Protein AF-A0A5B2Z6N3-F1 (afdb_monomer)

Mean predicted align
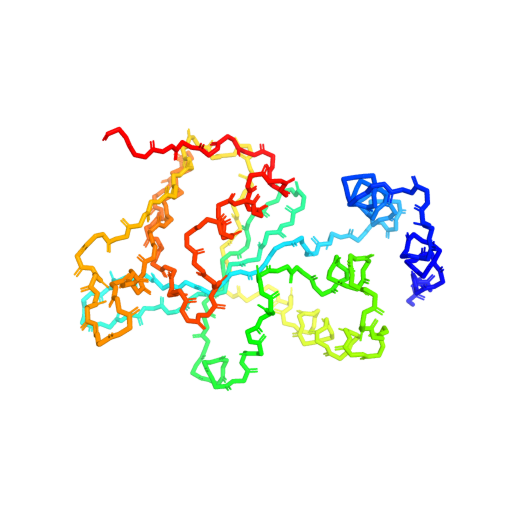ed error: 7.74 Å

pLDDT: mean 81.4, std 13.34, range [44.69, 96.0]

Solvent-accessible surface area (backbone atoms only — not comparable to full-atom values): 10908 Å² total; per-residue (Å²): 129,84,81,54,63,68,60,47,49,52,55,39,68,43,82,88,56,52,71,68,53,42,53,50,54,50,53,52,52,30,54,76,68,75,41,88,52,51,55,31,36,42,52,30,27,33,87,42,92,97,52,73,47,44,30,38,37,38,31,32,88,65,32,37,36,40,32,61,51,52,78,68,47,72,76,66,61,76,67,38,77,70,14,42,11,53,67,52,42,43,44,75,33,92,91,52,59,68,70,75,31,54,64,59,47,53,62,50,62,76,60,63,66,82,48,95,59,56,46,78,43,50,58,90,43,50,77,43,39,34,54,44,72,37,74,89,40,56,45,77,55,99,91,46,75,46,62,46,30,30,37,39,37,42,30,39,84,87,50,77,47,66,30,39,29,43,20,95,55,26,42,55,64,68,58,42,50,49,48,48,65,75,65,42,100,58,78,71,41,68,80,129

Foldseek 3Di:
DPPCQVVLVVLQPDPVDDLLRSLVSVLVSCVVVVHFFFFFWFWWWDDDPPDIWIWIWTDTAWWIKTATDDPVCVVPVPQDVQRGTLSSCSSHDPPDDNVVSVVVVVVVVVPPPDDVRIDIGTQVQWPAWEKDFPPVQWDADPVGIAGQWIWIWTDGVVDIDTIIGGCVRNNGRVSNVVSCVSRYPHDYDYDD

Nearest PDB structures (foldseek):
  4tyz-assembly2_B  TM=5.769E-01  e=7.373E-03  Leishmania infantum
  6jm5-assembly2_B  TM=4.654E-01  e=1.997E-01  Homo sapiens
  8wly-assembly1_A  TM=4.325E-01  e=3.458E+00  Bat SARS-like coronavirus WIV1
  4exr-assembly1_A-2  TM=1.871E-01  e=4.131E-01  Clostridioides difficile 630

Radius of gyration: 17.1 Å; Cα contacts (8 Å, |Δi|>4): 311; chains: 1; bounding box: 40×42×49 Å

Sequence (192 aa):
MVDIEGDLKKIKSDSTLSDTQKIKMFCDLMYERNVEPIILRLSGYIKKKPMKVDYLLTFTPSRIILLRKSIIRKLADPGYVAGLGPHLYYVLSEKIDYSDIKGKDSFVQKTSLQSPDEISIDYKDIKKFVLYPDAKTLVSNMFGTAIKENVLLIHTVHEKFELILPTGKNGDYNKTFYWLKMCIPVKISKQL

Structure (mmCIF, N/CA/C/O backbone):
data_AF-A0A5B2Z6N3-F1
#
_entry.id   AF-A0A5B2Z6N3-F1
#
loop_
_atom_site.group_PDB
_atom
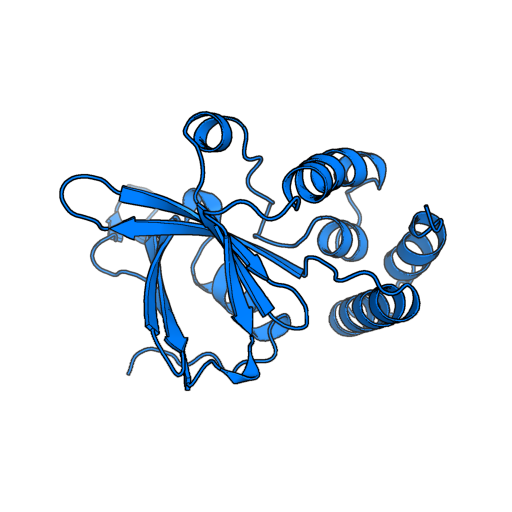_site.id
_atom_site.type_symbol
_atom_site.label_atom_id
_atom_site.label_alt_id
_atom_site.label_comp_id
_atom_site.label_asym_id
_atom_site.label_entity_id
_atom_site.label_seq_id
_atom_site.pdbx_PDB_ins_code
_atom_site.Cartn_x
_atom_site.Cartn_y
_atom_site.Cartn_z
_atom_site.occupancy
_atom_site.B_iso_or_equiv
_atom_site.auth_seq_id
_atom_site.auth_comp_id
_atom_site.auth_asym_id
_atom_site.auth_atom_id
_atom_site.pdbx_PDB_model_num
ATOM 1 N N . MET A 1 1 ? 8.243 -21.675 -12.232 1.00 48.12 1 MET A N 1
ATOM 2 C CA . MET A 1 1 ? 8.164 -20.212 -12.039 1.00 48.12 1 MET A CA 1
ATOM 3 C C . MET A 1 1 ? 8.278 -19.586 -13.406 1.00 48.12 1 MET A C 1
ATOM 5 O O . MET A 1 1 ? 9.229 -19.906 -14.103 1.00 48.12 1 MET A O 1
ATOM 9 N N . VAL A 1 2 ? 7.296 -18.785 -13.808 1.00 53.94 2 VAL A N 1
ATOM 10 C CA . VAL A 1 2 ? 7.407 -17.968 -15.020 1.00 53.94 2 VAL A CA 1
ATOM 11 C C . VAL A 1 2 ? 8.557 -16.988 -14.788 1.00 53.94 2 VAL A C 1
ATOM 13 O O . VAL A 1 2 ? 8.584 -16.334 -13.745 1.00 53.94 2 VAL A O 1
ATOM 16 N N . ASP A 1 3 ? 9.531 -16.945 -15.696 1.00 72.06 3 ASP A N 1
ATOM 17 C CA . ASP A 1 3 ? 10.634 -15.986 -15.622 1.00 72.06 3 ASP A CA 1
ATOM 18 C C . ASP A 1 3 ? 10.097 -14.578 -15.901 1.00 72.06 3 ASP A C 1
ATOM 20 O O . ASP A 1 3 ? 9.974 -14.143 -17.043 1.00 72.06 3 ASP A O 1
ATOM 24 N N . ILE A 1 4 ? 9.680 -13.903 -14.831 1.00 84.00 4 ILE A N 1
ATOM 25 C CA . ILE A 1 4 ? 9.134 -12.546 -14.878 1.00 84.00 4 ILE A CA 1
ATOM 26 C C . ILE A 1 4 ? 10.233 -11.483 -14.777 1.00 84.00 4 ILE A C 1
ATOM 28 O O . ILE A 1 4 ? 9.994 -10.310 -15.053 1.00 84.00 4 ILE A O 1
ATOM 32 N N . GLU A 1 5 ? 11.448 -11.876 -14.388 1.00 87.62 5 GLU A N 1
ATOM 33 C CA . GLU A 1 5 ? 12.569 -10.964 -14.160 1.00 87.62 5 GLU A CA 1
ATOM 34 C C . GLU A 1 5 ? 12.962 -10.242 -15.450 1.00 87.62 5 GLU A C 1
ATOM 36 O O . GLU A 1 5 ? 13.096 -9.016 -15.453 1.00 87.62 5 GLU A O 1
ATOM 41 N N . GLY A 1 6 ? 13.073 -10.981 -16.559 1.00 88.62 6 GLY A N 1
ATOM 42 C CA . GLY A 1 6 ? 13.415 -10.415 -17.863 1.00 88.62 6 GLY A CA 1
ATOM 43 C C . GLY A 1 6 ? 12.430 -9.339 -18.330 1.00 88.62 6 GLY A C 1
ATOM 44 O O . GLY A 1 6 ? 12.851 -8.282 -18.800 1.00 88.62 6 GLY A O 1
ATOM 45 N N . ASP A 1 7 ? 11.128 -9.568 -18.159 1.00 91.62 7 ASP A N 1
ATOM 46 C CA . ASP A 1 7 ? 10.090 -8.617 -18.571 1.00 91.62 7 ASP A CA 1
ATOM 47 C C . ASP A 1 7 ? 10.029 -7.397 -17.640 1.00 91.62 7 ASP A C 1
ATOM 49 O O . ASP A 1 7 ? 9.963 -6.261 -18.113 1.00 91.62 7 ASP A O 1
ATOM 53 N N . LEU A 1 8 ? 10.168 -7.591 -16.323 1.00 91.50 8 LEU A N 1
ATOM 54 C CA . LEU A 1 8 ? 10.255 -6.477 -15.371 1.00 91.50 8 LEU A CA 1
ATOM 55 C C . LEU A 1 8 ? 11.490 -5.609 -15.621 1.00 91.50 8 LEU A C 1
ATOM 57 O O . LEU A 1 8 ? 11.412 -4.384 -15.505 1.00 91.50 8 LEU A O 1
ATOM 61 N N . LYS A 1 9 ? 12.622 -6.220 -15.990 1.00 92.12 9 LYS A N 1
ATOM 62 C CA . LYS A 1 9 ? 13.852 -5.498 -16.324 1.00 92.12 9 LYS A CA 1
ATOM 63 C C . LYS A 1 9 ? 13.659 -4.606 -17.549 1.00 92.12 9 LYS A C 1
ATOM 65 O O . LYS A 1 9 ? 14.105 -3.463 -17.509 1.00 92.12 9 LYS A O 1
ATOM 70 N N . LYS A 1 10 ? 12.948 -5.083 -18.582 1.00 92.88 10 LYS A N 1
ATOM 71 C CA . LYS A 1 10 ? 12.595 -4.274 -19.765 1.00 92.88 10 LYS A CA 1
ATOM 72 C C . LYS A 1 10 ? 11.771 -3.048 -19.369 1.00 92.88 10 LYS A C 1
ATOM 74 O O . LYS A 1 10 ? 12.163 -1.936 -19.713 1.00 92.88 10 LYS A O 1
ATOM 79 N N . ILE A 1 11 ? 10.696 -3.238 -18.590 1.00 93.56 11 ILE A N 1
ATOM 80 C CA . ILE A 1 11 ? 9.834 -2.137 -18.114 1.00 93.56 11 ILE A CA 1
ATOM 81 C C . ILE A 1 11 ? 10.652 -1.123 -17.302 1.00 93.56 11 ILE A C 1
ATOM 83 O O . ILE A 1 11 ? 10.532 0.085 -17.504 1.00 93.56 11 ILE A O 1
ATOM 87 N N . LYS A 1 12 ? 11.508 -1.609 -16.394 1.00 92.81 12 LYS A N 1
ATOM 88 C CA . LYS A 1 12 ? 12.379 -0.769 -15.564 1.00 92.81 12 LYS A CA 1
ATOM 89 C C . LYS A 1 12 ? 13.315 0.092 -16.420 1.00 92.81 12 LYS A C 1
ATOM 91 O O . LYS A 1 12 ? 13.398 1.299 -16.190 1.00 92.81 12 LYS A O 1
ATOM 96 N N . SER A 1 13 ? 14.011 -0.527 -17.378 1.00 92.31 13 SER A N 1
ATOM 97 C CA . SER A 1 13 ? 15.070 0.108 -18.176 1.00 92.31 13 SER A CA 1
ATOM 98 C C . SER A 1 13 ? 14.578 1.083 -19.243 1.00 92.31 13 SER A C 1
ATOM 100 O O . SER A 1 13 ? 15.382 1.851 -19.765 1.00 92.31 13 SER A O 1
ATOM 102 N N . ASP A 1 14 ? 13.290 1.060 -19.582 1.00 92.25 14 ASP A N 1
ATOM 103 C CA . ASP A 1 14 ? 12.739 1.961 -20.589 1.00 92.25 14 ASP A CA 1
ATOM 104 C C . ASP A 1 14 ? 12.608 3.387 -20.024 1.00 92.25 14 ASP A C 1
ATOM 106 O O . ASP A 1 14 ? 11.792 3.666 -19.139 1.00 92.25 14 ASP A O 1
ATOM 110 N N . SER A 1 15 ? 13.456 4.293 -20.512 1.00 89.69 15 SER A N 1
ATOM 111 C CA . SER A 1 15 ? 13.493 5.701 -20.106 1.00 89.69 15 SER A CA 1
ATOM 112 C C . SER A 1 15 ? 12.427 6.561 -20.788 1.00 89.69 15 SER A C 1
ATOM 114 O O . SER A 1 15 ? 12.221 7.701 -20.378 1.00 89.69 15 SER A O 1
ATOM 116 N N . THR A 1 16 ? 11.735 6.036 -21.804 1.00 94.06 16 THR A N 1
ATOM 117 C CA . THR A 1 16 ? 10.658 6.755 -22.506 1.00 94.06 16 THR A CA 1
ATOM 118 C C . THR A 1 16 ? 9.321 6.670 -21.769 1.00 94.06 16 THR A C 1
ATOM 120 O O . THR A 1 16 ? 8.422 7.476 -22.011 1.00 94.06 16 THR A O 1
ATOM 123 N N . LEU A 1 17 ? 9.189 5.719 -20.839 1.00 92.31 17 LEU A N 1
ATOM 124 C CA . LEU A 1 17 ? 7.980 5.497 -20.055 1.00 92.31 17 LEU A CA 1
ATOM 125 C C . LEU A 1 17 ? 7.969 6.339 -18.778 1.00 92.31 17 LEU A C 1
ATOM 127 O O . LEU A 1 17 ? 8.894 6.287 -17.968 1.00 92.31 17 LEU A O 1
ATOM 131 N N . SER A 1 18 ? 6.854 7.026 -18.539 1.00 91.00 18 SER A N 1
ATOM 132 C CA . SER A 1 18 ? 6.548 7.613 -17.231 1.00 91.00 18 SER A CA 1
ATOM 133 C C . SER A 1 18 ? 6.269 6.536 -16.174 1.00 91.00 18 SER A C 1
ATOM 135 O O . SER A 1 18 ? 5.834 5.429 -16.499 1.00 91.00 18 SER A O 1
ATOM 137 N N . ASP A 1 19 ? 6.400 6.881 -14.891 1.00 87.25 19 ASP A N 1
ATOM 138 C CA . ASP A 1 19 ? 6.082 5.977 -13.774 1.00 87.25 19 ASP A CA 1
ATOM 139 C C . ASP A 1 19 ? 4.666 5.396 -13.867 1.00 87.25 19 ASP A C 1
ATOM 141 O O . ASP A 1 19 ? 4.450 4.220 -13.594 1.00 87.25 19 ASP A O 1
ATOM 145 N N . THR A 1 20 ? 3.693 6.194 -14.317 1.00 85.62 20 THR A N 1
ATOM 146 C CA . THR A 1 20 ? 2.306 5.727 -14.481 1.00 85.62 20 THR A CA 1
ATOM 147 C C . THR A 1 20 ? 2.197 4.667 -15.579 1.00 85.62 20 THR A C 1
ATOM 149 O O . THR A 1 20 ? 1.500 3.667 -15.401 1.00 85.62 20 THR A O 1
ATOM 152 N N . GLN A 1 21 ? 2.916 4.837 -16.693 1.00 91.38 21 GLN A N 1
ATOM 153 C CA . GLN A 1 21 ? 2.971 3.832 -17.759 1.00 91.38 21 GLN A CA 1
ATOM 154 C C . GLN A 1 21 ? 3.682 2.561 -17.285 1.00 91.38 21 GLN A C 1
ATOM 156 O O . GLN A 1 21 ? 3.179 1.467 -17.533 1.00 91.38 21 GLN A O 1
ATOM 161 N N . LYS A 1 22 ? 4.785 2.690 -16.537 1.00 92.25 22 LYS A N 1
ATOM 162 C CA . LYS A 1 22 ? 5.496 1.548 -15.942 1.00 92.25 22 LYS A CA 1
ATOM 163 C C . LYS A 1 22 ? 4.613 0.764 -14.969 1.00 92.25 22 LYS A C 1
ATOM 165 O O . LYS A 1 22 ? 4.577 -0.461 -15.040 1.00 92.25 22 LYS A O 1
ATOM 170 N N . ILE A 1 23 ? 3.856 1.453 -14.108 1.00 88.06 23 ILE A N 1
ATOM 171 C CA . ILE A 1 23 ? 2.879 0.832 -13.196 1.00 88.06 23 ILE A CA 1
ATOM 172 C C . ILE A 1 23 ? 1.810 0.073 -13.991 1.00 88.06 23 ILE A C 1
ATOM 174 O O . ILE A 1 23 ? 1.505 -1.071 -13.657 1.00 88.06 23 ILE A O 1
ATOM 178 N N . LYS A 1 24 ? 1.260 0.677 -15.054 1.00 88.88 24 LYS A N 1
ATOM 179 C CA . LYS A 1 24 ? 0.251 0.022 -15.897 1.00 88.88 24 LYS A CA 1
ATOM 180 C C . LYS A 1 24 ? 0.808 -1.243 -16.555 1.00 88.88 24 LYS A C 1
ATOM 182 O O . LYS A 1 24 ? 0.210 -2.302 -16.409 1.00 88.88 24 LYS A O 1
ATOM 187 N N . MET A 1 25 ? 1.963 -1.147 -17.215 1.00 93.31 25 MET A N 1
ATOM 188 C CA . MET A 1 25 ? 2.608 -2.293 -17.869 1.00 93.31 25 MET A CA 1
ATOM 189 C C . MET A 1 25 ? 2.956 -3.403 -16.878 1.00 93.31 25 MET A C 1
ATOM 191 O O . MET A 1 25 ? 2.806 -4.578 -17.196 1.00 93.31 25 MET A O 1
ATOM 195 N N . PHE A 1 26 ? 3.379 -3.044 -15.664 1.00 91.62 26 PHE A N 1
ATOM 196 C CA . PHE A 1 26 ? 3.581 -4.004 -14.584 1.00 91.62 26 PHE A CA 1
ATOM 197 C C . PHE A 1 26 ? 2.283 -4.744 -14.233 1.00 91.62 26 PHE A C 1
ATOM 199 O O . PHE A 1 26 ? 2.280 -5.971 -14.183 1.00 91.62 26 PHE A O 1
ATOM 206 N N . CYS A 1 27 ? 1.181 -4.027 -14.006 1.00 87.62 27 CYS A N 1
ATOM 207 C CA . CYS A 1 27 ? -0.104 -4.649 -13.686 1
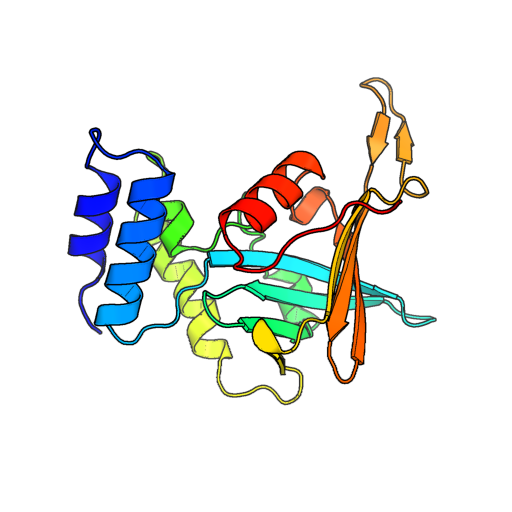.00 87.62 27 CYS A CA 1
ATOM 208 C C . CYS A 1 27 ? -0.618 -5.543 -14.826 1.00 87.62 27 CYS A C 1
ATOM 210 O O . CYS A 1 27 ? -1.077 -6.651 -14.549 1.00 87.62 27 CYS A O 1
ATOM 212 N N . ASP A 1 28 ? -0.497 -5.093 -16.079 1.00 90.69 28 ASP A N 1
ATOM 213 C CA . ASP A 1 28 ? -0.894 -5.855 -17.269 1.00 90.69 28 ASP A CA 1
ATOM 214 C C . ASP A 1 28 ? -0.078 -7.157 -17.380 1.00 90.69 28 ASP A C 1
ATOM 216 O O . ASP A 1 28 ? -0.652 -8.239 -17.492 1.00 90.69 28 ASP A O 1
ATOM 220 N N . LEU A 1 29 ? 1.251 -7.080 -17.228 1.00 91.19 29 LEU A N 1
ATOM 221 C CA . LEU A 1 29 ? 2.136 -8.250 -17.224 1.00 91.19 29 LEU A CA 1
ATOM 222 C C . LEU A 1 29 ? 1.739 -9.255 -16.136 1.00 91.19 29 LEU A C 1
ATOM 224 O O . LEU A 1 29 ? 1.666 -10.456 -16.385 1.00 91.19 29 LEU A O 1
ATOM 228 N N . MET A 1 30 ? 1.485 -8.784 -14.915 1.00 87.81 30 MET A N 1
ATOM 229 C CA . MET A 1 30 ? 1.117 -9.661 -13.798 1.00 87.81 30 MET A CA 1
ATOM 230 C C . MET A 1 30 ? -0.233 -10.344 -14.052 1.00 87.81 30 MET A C 1
ATOM 232 O O . MET A 1 30 ? -0.365 -11.545 -13.807 1.00 87.81 30 MET A O 1
ATOM 236 N N . TYR A 1 31 ? -1.194 -9.615 -14.627 1.00 85.75 31 TYR A N 1
ATOM 237 C CA . TYR A 1 31 ? -2.480 -10.162 -15.057 1.00 85.75 31 TYR A CA 1
ATOM 238 C C . TYR A 1 31 ? -2.316 -11.251 -16.129 1.00 85.75 31 TYR A C 1
ATOM 240 O O . TYR A 1 31 ? -2.860 -12.343 -15.972 1.00 85.75 31 TYR A O 1
ATOM 248 N N . GLU A 1 32 ? -1.503 -11.015 -17.163 1.00 88.62 32 GLU A N 1
ATOM 249 C CA . GLU A 1 32 ? -1.196 -12.007 -18.209 1.00 88.62 32 GLU A CA 1
ATOM 250 C C . GLU A 1 32 ? -0.549 -13.281 -17.650 1.00 88.62 32 GLU A C 1
ATOM 252 O O . GLU A 1 32 ? -0.760 -14.378 -18.171 1.00 88.62 32 GLU A O 1
ATOM 257 N N . ARG A 1 33 ? 0.235 -13.161 -16.571 1.00 83.75 33 ARG A N 1
ATOM 258 C CA . ARG A 1 33 ? 0.847 -14.311 -15.888 1.00 83.75 33 ARG A CA 1
ATOM 259 C C . ARG A 1 33 ? -0.071 -14.969 -14.851 1.00 83.75 33 ARG A C 1
ATOM 261 O O . ARG A 1 33 ? 0.367 -15.919 -14.204 1.00 83.75 33 ARG A O 1
ATOM 268 N N . ASN A 1 34 ? -1.310 -14.496 -14.693 1.00 82.62 34 ASN A N 1
ATOM 269 C CA . ASN A 1 34 ? -2.247 -14.923 -13.648 1.00 82.62 34 ASN A CA 1
ATOM 270 C C . ASN A 1 34 ? -1.635 -14.832 -12.235 1.00 82.62 34 ASN A C 1
ATOM 272 O O . ASN A 1 34 ? -1.808 -15.716 -11.393 1.00 82.62 34 ASN A O 1
ATOM 276 N N . VAL A 1 35 ? -0.863 -13.770 -11.992 1.00 82.94 35 VAL A N 1
ATOM 277 C CA . VAL A 1 35 ? -0.263 -13.462 -10.694 1.00 82.94 35 VAL A CA 1
ATOM 278 C C . VAL A 1 35 ? -0.920 -12.202 -10.162 1.00 82.94 35 VAL A C 1
ATOM 280 O O . VAL A 1 35 ? -0.932 -11.175 -10.828 1.00 82.94 35 VAL A O 1
ATOM 283 N N . GLU A 1 36 ? -1.438 -12.254 -8.940 1.00 82.06 36 GLU A N 1
ATOM 284 C CA . GLU A 1 36 ? -1.958 -11.075 -8.255 1.00 82.06 36 GLU A CA 1
ATOM 285 C C . GLU A 1 36 ? -0.784 -10.297 -7.627 1.00 82.06 36 GLU A C 1
ATOM 287 O O . GLU A 1 36 ? -0.196 -10.763 -6.645 1.00 82.06 36 GLU A O 1
ATOM 292 N N . PRO A 1 37 ? -0.379 -9.135 -8.179 1.00 83.50 37 PRO A N 1
ATOM 293 C CA . PRO A 1 37 ? 0.762 -8.410 -7.655 1.00 83.50 37 PRO A CA 1
ATOM 294 C C . PRO A 1 37 ? 0.426 -7.712 -6.345 1.00 83.50 37 PRO A C 1
ATOM 296 O O . PRO A 1 37 ? -0.673 -7.198 -6.136 1.00 83.50 37 PRO A O 1
ATOM 299 N N . ILE A 1 38 ? 1.445 -7.563 -5.509 1.00 85.38 38 ILE A N 1
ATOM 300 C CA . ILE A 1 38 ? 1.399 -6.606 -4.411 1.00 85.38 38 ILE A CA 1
----------
# To do:
Looking at the records above, return exactly the lines from the line with "ATOM 230 C C" to the line with "ATOM 240 O O", both ends included.

# Answer for this exercise:
ATOM 230 C C . MET A 1 30 ? -0.233 -10.344 -14.052 1.00 87.81 30 MET A C 1
ATOM 232 O O . MET A 1 30 ? -0.365 -11.545 -13.807 1.00 87.81 30 MET A O 1
ATOM 236 N N . TYR A 1 31 ? -1.194 -9.615 -14.627 1.00 85.75 31 TYR A N 1
ATOM 237 C CA . TYR A 1 31 ? -2.480 -10.162 -15.057 1.00 85.75 31 TYR A CA 1
ATOM 238 C C . TYR A 1 31 ? -2.316 -11.251 -16.129 1.00 85.75 31 TYR A C 1
ATOM 240 O O . TYR A 1 31 ? -2.860 -12.343 -15.972 1.00 85.75 31 TYR A O 1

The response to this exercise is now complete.